* [Task to complete]
Return each line of the material below exactly. Begin at the first and end on the line with "pLDDT: mean 96.01, std".

* [Exercise data]
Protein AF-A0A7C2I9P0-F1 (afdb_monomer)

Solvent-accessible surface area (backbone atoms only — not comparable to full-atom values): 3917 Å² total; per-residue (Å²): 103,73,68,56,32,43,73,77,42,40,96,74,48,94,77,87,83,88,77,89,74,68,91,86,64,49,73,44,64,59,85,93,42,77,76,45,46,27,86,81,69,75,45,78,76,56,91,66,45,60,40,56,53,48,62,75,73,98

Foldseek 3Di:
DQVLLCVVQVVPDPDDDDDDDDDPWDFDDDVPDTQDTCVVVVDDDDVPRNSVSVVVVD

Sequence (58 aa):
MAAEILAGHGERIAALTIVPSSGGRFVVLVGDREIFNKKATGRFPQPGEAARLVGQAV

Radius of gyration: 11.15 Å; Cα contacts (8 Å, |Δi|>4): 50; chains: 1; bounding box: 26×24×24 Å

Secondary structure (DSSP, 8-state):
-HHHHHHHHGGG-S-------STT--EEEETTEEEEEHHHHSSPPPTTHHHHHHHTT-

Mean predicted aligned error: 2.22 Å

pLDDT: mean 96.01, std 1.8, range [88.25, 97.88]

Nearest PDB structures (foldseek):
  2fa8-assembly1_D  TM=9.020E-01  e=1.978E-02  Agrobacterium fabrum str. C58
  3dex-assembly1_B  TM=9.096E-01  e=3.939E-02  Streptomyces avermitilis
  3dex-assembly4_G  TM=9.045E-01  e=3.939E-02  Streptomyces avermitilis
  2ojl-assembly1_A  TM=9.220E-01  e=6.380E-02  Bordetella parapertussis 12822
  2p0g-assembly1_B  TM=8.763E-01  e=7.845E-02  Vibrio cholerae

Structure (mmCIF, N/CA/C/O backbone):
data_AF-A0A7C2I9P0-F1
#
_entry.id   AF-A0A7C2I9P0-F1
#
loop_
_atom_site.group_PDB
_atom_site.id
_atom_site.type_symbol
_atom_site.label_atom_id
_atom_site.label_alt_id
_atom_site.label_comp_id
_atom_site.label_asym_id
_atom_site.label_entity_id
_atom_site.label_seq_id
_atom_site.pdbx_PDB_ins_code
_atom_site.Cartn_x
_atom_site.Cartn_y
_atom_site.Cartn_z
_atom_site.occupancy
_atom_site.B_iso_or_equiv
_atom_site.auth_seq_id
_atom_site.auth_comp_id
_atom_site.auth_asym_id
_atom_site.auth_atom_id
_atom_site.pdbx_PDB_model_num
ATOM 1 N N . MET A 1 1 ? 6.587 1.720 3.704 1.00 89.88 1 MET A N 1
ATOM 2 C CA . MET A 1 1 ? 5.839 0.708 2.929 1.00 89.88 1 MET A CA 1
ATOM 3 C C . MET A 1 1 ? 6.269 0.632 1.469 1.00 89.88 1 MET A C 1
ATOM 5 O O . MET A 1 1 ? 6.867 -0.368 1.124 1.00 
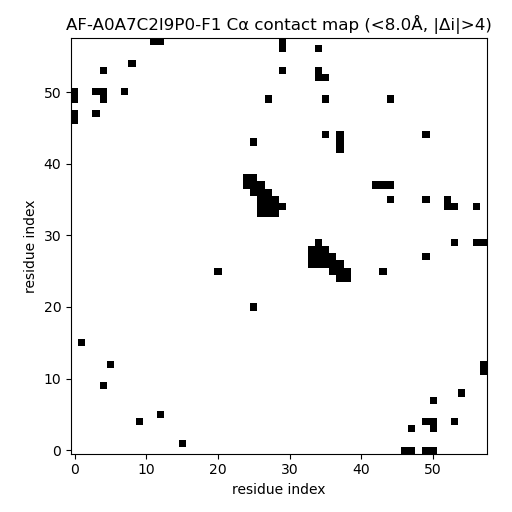89.88 1 MET A O 1
ATOM 9 N N . ALA A 1 2 ? 6.034 1.633 0.608 1.00 95.00 2 ALA A N 1
ATOM 10 C CA . ALA A 1 2 ? 6.440 1.528 -0.808 1.00 95.00 2 ALA A CA 1
ATOM 11 C C . ALA A 1 2 ? 7.945 1.226 -0.978 1.00 95.00 2 ALA A C 1
ATOM 13 O O . ALA A 1 2 ? 8.314 0.280 -1.665 1.00 95.00 2 ALA A O 1
ATOM 14 N N . ALA A 1 3 ? 8.801 1.962 -0.260 1.00 95.94 3 ALA A N 1
ATOM 15 C CA . ALA A 1 3 ? 10.247 1.728 -0.260 1.00 95.94 3 ALA A CA 1
ATOM 16 C C . ALA A 1 
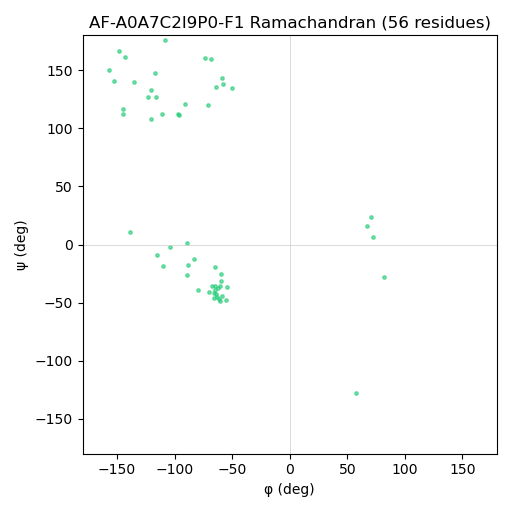3 ? 10.638 0.328 0.253 1.00 95.94 3 ALA A C 1
ATOM 18 O O . ALA A 1 3 ? 11.557 -0.286 -0.265 1.00 95.94 3 ALA A O 1
ATOM 19 N N . GLU A 1 4 ? 9.914 -0.193 1.242 1.00 95.44 4 GLU A N 1
ATOM 20 C CA . GLU A 1 4 ? 10.149 -1.516 1.835 1.00 95.44 4 GLU A CA 1
ATOM 21 C C . GLU A 1 4 ? 9.784 -2.647 0.863 1.00 95.44 4 GLU A C 1
ATOM 23 O O . GLU A 1 4 ? 10.536 -3.607 0.723 1.00 95.44 4 GLU A O 1
ATOM 28 N N . ILE A 1 5 ? 8.671 -2.502 0.135 1.00 96.25 5 ILE A N 1
ATOM 29 C CA . ILE A 1 5 ? 8.270 -3.434 -0.926 1.00 96.25 5 ILE A CA 1
ATOM 30 C C . ILE A 1 5 ? 9.337 -3.473 -2.027 1.00 96.25 5 ILE A C 1
ATOM 32 O O . ILE A 1 5 ? 9.770 -4.552 -2.427 1.00 96.25 5 ILE A O 1
ATOM 36 N N . LEU A 1 6 ? 9.786 -2.305 -2.498 1.00 97.06 6 LEU A N 1
ATOM 37 C CA . LEU A 1 6 ? 10.792 -2.223 -3.561 1.00 97.06 6 LEU A CA 1
ATOM 38 C C . LEU A 1 6 ? 12.165 -2.730 -3.107 1.00 97.06 6 LEU A C 1
ATOM 40 O O . LEU A 1 6 ? 12.842 -3.389 -3.888 1.00 97.06 6 LEU A O 1
ATOM 44 N N . ALA A 1 7 ? 12.553 -2.497 -1.851 1.00 95.81 7 ALA A N 1
ATOM 45 C CA . ALA A 1 7 ? 13.806 -3.015 -1.308 1.00 95.81 7 ALA A CA 1
ATOM 46 C C . ALA A 1 7 ? 13.849 -4.553 -1.285 1.00 95.81 7 ALA A C 1
ATOM 48 O O . ALA A 1 7 ? 14.896 -5.134 -1.546 1.00 95.81 7 ALA A O 1
ATOM 49 N N . GLY A 1 8 ? 12.726 -5.218 -0.984 1.00 94.06 8 GLY A N 1
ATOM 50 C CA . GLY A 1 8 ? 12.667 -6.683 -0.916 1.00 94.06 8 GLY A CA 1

* [Worked solution]
Protein AF-A0A7C2I9P0-F1 (afdb_monomer)

Solvent-accessible surface area (backbone atoms only — not comparable to full-atom values): 3917 Å² total; per-residue (Å²): 103,73,68,56,32,43,73,77,42,40,96,74,48,94,77,87,83,88,77,89,74,68,91,86,64,49,73,44,64,59,85,93,42,77,76,45,46,27,86,81,69,75,45,78,76,56,91,66,45,60,40,56,53,48,62,75,73,98

Foldseek 3Di:
DQVLLCVVQVVPDPDDDDDDDDDPWDFDDDVPDTQDTCVVVVDDDDVPRNSVSVVVVD

Sequence (58 aa):
MAAEILAGHGERIAALTIVPSSGGRFVVLVGDREIFNKKATGRFPQPGEAARLVGQAV

Radius of gyration: 11.15 Å; Cα contacts (8 Å, |Δi|>4): 50; chains: 1; bounding box: 26×24×24 Å

Secondary structure (DSSP, 8-state):
-HHHHHHHHGGG-S-------STT--EEEETTEEEEEHHHHSSPPPTTHHHHHHHTT-

Mean predicted aligned error: 2.22 Å

pLDDT: mean 96.01, std 1.8, range [88.25, 97.88]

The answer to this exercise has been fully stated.